*** Opening of DATA ***

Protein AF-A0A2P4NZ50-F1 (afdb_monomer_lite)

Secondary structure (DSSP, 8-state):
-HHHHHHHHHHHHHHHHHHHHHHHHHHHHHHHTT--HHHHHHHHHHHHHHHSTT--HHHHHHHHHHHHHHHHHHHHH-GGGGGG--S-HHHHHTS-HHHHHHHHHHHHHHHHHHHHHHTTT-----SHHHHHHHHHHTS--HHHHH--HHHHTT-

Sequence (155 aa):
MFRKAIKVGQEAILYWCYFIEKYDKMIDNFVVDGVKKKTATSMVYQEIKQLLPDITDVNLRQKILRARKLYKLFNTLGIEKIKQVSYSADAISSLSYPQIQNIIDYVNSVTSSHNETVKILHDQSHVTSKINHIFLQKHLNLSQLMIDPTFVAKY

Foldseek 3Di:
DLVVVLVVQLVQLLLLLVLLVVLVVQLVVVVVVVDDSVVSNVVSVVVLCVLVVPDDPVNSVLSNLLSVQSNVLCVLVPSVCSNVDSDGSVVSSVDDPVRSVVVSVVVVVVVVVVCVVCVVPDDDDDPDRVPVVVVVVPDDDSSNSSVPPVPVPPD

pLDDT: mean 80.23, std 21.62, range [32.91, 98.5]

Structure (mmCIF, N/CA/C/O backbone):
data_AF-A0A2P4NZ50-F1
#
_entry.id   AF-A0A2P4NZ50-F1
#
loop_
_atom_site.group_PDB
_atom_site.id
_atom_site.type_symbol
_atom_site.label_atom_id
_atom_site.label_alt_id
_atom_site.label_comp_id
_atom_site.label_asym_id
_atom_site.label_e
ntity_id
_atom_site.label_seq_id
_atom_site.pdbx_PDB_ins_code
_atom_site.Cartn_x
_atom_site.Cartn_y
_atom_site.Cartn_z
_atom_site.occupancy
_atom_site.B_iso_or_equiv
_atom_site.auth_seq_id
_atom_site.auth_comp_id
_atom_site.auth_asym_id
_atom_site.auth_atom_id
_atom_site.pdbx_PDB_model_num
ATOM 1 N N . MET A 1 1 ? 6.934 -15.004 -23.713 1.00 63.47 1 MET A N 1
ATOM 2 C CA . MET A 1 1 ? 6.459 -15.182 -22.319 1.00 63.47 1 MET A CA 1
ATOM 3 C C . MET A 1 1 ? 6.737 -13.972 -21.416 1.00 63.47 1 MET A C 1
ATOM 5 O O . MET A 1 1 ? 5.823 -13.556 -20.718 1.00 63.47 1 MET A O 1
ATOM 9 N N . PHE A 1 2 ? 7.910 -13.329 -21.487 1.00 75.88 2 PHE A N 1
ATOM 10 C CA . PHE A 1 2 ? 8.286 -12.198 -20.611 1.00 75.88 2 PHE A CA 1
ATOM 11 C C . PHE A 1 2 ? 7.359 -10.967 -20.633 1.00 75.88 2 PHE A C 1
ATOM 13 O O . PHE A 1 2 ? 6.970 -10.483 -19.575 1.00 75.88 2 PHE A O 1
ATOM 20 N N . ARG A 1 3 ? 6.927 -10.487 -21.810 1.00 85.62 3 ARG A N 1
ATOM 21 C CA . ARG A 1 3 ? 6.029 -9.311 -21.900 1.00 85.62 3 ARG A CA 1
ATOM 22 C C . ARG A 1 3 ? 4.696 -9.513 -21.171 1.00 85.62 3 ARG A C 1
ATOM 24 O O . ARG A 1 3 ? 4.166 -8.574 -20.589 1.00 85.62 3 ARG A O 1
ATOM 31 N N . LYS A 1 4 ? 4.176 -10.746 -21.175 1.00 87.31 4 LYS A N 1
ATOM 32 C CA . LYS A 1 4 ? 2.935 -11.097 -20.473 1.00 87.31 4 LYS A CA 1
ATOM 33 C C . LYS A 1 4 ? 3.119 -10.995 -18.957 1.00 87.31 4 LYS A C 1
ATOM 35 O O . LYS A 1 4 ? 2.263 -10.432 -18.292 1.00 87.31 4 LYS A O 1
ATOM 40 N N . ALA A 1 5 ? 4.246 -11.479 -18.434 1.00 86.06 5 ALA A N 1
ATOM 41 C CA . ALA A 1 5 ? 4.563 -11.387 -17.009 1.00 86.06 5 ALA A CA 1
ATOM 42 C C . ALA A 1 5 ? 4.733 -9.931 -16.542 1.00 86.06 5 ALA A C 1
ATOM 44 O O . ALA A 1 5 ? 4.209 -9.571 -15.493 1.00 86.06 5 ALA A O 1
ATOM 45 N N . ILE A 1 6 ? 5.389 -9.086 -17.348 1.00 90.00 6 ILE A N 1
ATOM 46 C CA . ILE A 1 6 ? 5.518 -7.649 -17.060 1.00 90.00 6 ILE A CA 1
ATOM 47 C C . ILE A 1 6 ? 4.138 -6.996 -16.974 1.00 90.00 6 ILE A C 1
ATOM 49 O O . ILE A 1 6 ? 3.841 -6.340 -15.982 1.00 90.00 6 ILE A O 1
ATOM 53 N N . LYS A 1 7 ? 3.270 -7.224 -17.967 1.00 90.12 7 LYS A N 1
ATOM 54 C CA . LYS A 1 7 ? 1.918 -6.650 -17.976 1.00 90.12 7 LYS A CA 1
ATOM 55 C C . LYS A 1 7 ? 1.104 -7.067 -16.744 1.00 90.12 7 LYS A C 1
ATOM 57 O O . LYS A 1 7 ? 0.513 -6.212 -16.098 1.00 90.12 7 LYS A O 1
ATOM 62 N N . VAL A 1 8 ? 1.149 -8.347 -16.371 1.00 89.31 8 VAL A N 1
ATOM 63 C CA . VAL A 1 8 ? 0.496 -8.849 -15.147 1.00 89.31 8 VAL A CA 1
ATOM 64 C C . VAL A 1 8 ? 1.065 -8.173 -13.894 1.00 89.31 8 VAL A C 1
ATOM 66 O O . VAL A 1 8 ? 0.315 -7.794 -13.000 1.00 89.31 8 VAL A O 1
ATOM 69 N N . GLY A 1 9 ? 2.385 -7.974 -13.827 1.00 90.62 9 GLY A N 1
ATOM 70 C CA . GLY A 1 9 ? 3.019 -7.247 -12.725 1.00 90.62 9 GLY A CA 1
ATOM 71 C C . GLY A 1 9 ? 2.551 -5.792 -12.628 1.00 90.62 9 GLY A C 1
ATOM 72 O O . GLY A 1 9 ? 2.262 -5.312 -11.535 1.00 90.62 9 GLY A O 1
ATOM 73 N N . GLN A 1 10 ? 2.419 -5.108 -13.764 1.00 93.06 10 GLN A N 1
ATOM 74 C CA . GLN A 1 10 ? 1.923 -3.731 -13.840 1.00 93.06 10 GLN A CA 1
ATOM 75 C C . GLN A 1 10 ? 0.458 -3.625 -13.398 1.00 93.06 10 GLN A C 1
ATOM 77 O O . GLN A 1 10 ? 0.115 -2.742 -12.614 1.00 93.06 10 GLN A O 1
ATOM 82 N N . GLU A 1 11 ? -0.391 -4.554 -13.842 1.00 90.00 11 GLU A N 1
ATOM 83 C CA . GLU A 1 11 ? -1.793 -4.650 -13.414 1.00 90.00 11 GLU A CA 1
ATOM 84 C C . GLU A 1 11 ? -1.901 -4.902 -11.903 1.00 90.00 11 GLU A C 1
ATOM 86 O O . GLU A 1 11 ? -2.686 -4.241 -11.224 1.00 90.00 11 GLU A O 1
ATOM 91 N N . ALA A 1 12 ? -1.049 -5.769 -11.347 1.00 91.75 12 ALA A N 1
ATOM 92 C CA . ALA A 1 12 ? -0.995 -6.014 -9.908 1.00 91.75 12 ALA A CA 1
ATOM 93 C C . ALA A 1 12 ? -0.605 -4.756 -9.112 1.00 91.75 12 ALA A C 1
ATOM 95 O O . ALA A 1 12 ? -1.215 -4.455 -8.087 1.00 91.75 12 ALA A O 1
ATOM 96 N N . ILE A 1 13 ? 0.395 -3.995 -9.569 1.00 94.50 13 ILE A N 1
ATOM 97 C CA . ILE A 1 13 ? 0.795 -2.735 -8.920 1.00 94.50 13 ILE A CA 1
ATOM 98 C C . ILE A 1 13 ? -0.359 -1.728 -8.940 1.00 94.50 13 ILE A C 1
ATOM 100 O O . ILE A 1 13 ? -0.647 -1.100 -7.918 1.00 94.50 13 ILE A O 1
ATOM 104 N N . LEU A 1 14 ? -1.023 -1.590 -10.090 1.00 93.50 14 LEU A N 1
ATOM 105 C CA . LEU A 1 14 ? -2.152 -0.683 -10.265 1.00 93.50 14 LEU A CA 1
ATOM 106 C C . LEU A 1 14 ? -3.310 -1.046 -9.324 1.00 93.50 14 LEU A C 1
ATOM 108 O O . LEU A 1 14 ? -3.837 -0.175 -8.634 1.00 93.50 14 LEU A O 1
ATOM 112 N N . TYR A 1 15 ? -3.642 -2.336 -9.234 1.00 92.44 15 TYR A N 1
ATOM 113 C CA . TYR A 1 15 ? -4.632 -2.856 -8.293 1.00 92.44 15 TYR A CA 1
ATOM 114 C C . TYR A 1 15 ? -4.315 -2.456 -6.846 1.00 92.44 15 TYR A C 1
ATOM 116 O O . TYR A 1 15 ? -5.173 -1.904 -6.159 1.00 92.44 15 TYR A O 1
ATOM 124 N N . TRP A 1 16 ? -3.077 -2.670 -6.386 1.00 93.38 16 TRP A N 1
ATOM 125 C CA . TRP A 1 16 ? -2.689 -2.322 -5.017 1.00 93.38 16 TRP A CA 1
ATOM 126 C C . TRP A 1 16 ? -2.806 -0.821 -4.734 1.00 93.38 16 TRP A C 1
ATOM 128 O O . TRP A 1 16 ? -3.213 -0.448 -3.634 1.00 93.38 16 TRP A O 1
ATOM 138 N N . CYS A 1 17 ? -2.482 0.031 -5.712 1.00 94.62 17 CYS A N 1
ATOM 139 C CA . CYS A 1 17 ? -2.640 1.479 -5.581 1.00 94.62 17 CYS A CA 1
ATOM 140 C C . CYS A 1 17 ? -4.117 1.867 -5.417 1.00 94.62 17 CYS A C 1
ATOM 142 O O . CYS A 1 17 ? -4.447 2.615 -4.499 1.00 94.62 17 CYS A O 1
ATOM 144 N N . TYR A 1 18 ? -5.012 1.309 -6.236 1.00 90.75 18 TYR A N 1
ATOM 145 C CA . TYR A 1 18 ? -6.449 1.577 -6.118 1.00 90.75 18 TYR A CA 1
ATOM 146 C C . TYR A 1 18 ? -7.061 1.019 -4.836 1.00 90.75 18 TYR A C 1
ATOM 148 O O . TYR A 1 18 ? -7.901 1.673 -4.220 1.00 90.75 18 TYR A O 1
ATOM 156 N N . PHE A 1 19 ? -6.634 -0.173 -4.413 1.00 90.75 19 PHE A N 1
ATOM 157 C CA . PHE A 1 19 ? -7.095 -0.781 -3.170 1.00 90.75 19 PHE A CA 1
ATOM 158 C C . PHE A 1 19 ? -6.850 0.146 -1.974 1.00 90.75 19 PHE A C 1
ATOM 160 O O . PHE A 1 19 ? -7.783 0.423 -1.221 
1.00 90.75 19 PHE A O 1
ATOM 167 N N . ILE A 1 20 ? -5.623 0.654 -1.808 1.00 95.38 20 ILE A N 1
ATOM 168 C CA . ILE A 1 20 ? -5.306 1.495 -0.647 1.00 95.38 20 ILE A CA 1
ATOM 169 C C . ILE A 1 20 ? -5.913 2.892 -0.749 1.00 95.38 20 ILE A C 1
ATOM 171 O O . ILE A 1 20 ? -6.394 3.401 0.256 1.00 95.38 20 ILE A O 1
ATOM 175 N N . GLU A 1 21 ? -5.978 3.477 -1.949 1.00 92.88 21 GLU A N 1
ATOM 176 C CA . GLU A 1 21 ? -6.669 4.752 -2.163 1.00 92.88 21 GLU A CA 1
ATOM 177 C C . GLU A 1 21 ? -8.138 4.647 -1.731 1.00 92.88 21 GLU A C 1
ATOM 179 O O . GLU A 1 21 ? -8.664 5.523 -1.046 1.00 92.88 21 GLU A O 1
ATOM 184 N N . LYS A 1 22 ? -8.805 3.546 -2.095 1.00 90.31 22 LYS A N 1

*** Close of DATA ***

WORK TASK: The lines above from the one containing "ATOM 105 C CA" through the one containing "ATOM 116 O O" are to be set down exactly, and no others.

SOLUTION TO THE PROBLEM:
ATOM 105 C CA . LEU A 1 14 ? -2.152 -0.683 -10.265 1.00 93.50 14 LEU A CA 1
ATOM 106 C C . LEU A 1 14 ? -3.310 -1.046 -9.324 1.00 93.50 14 LEU A C 1
ATOM 108 O O . LEU A 1 14 ? -3.837 -0.175 -8.634 1.00 93.50 14 LEU A O 1
ATOM 112 N N . TYR A 1 15 ? -3.642 -2.336 -9.234 1.00 92.44 15 TYR A N 1
ATOM 113 C CA . TYR A 1 15 ? -4.632 -2.856 -8.293 1.00 92.44 15 TYR A CA 1
ATOM 114 C C . TYR A 1 15 ? -4.315 -2.456 -6.846 1.00 92.44 15 TYR A C 1
ATOM 116 O O . TYR A 1 15 ? -5.173 -1.904 -6.159 1.00 92.44 15 TYR A O 1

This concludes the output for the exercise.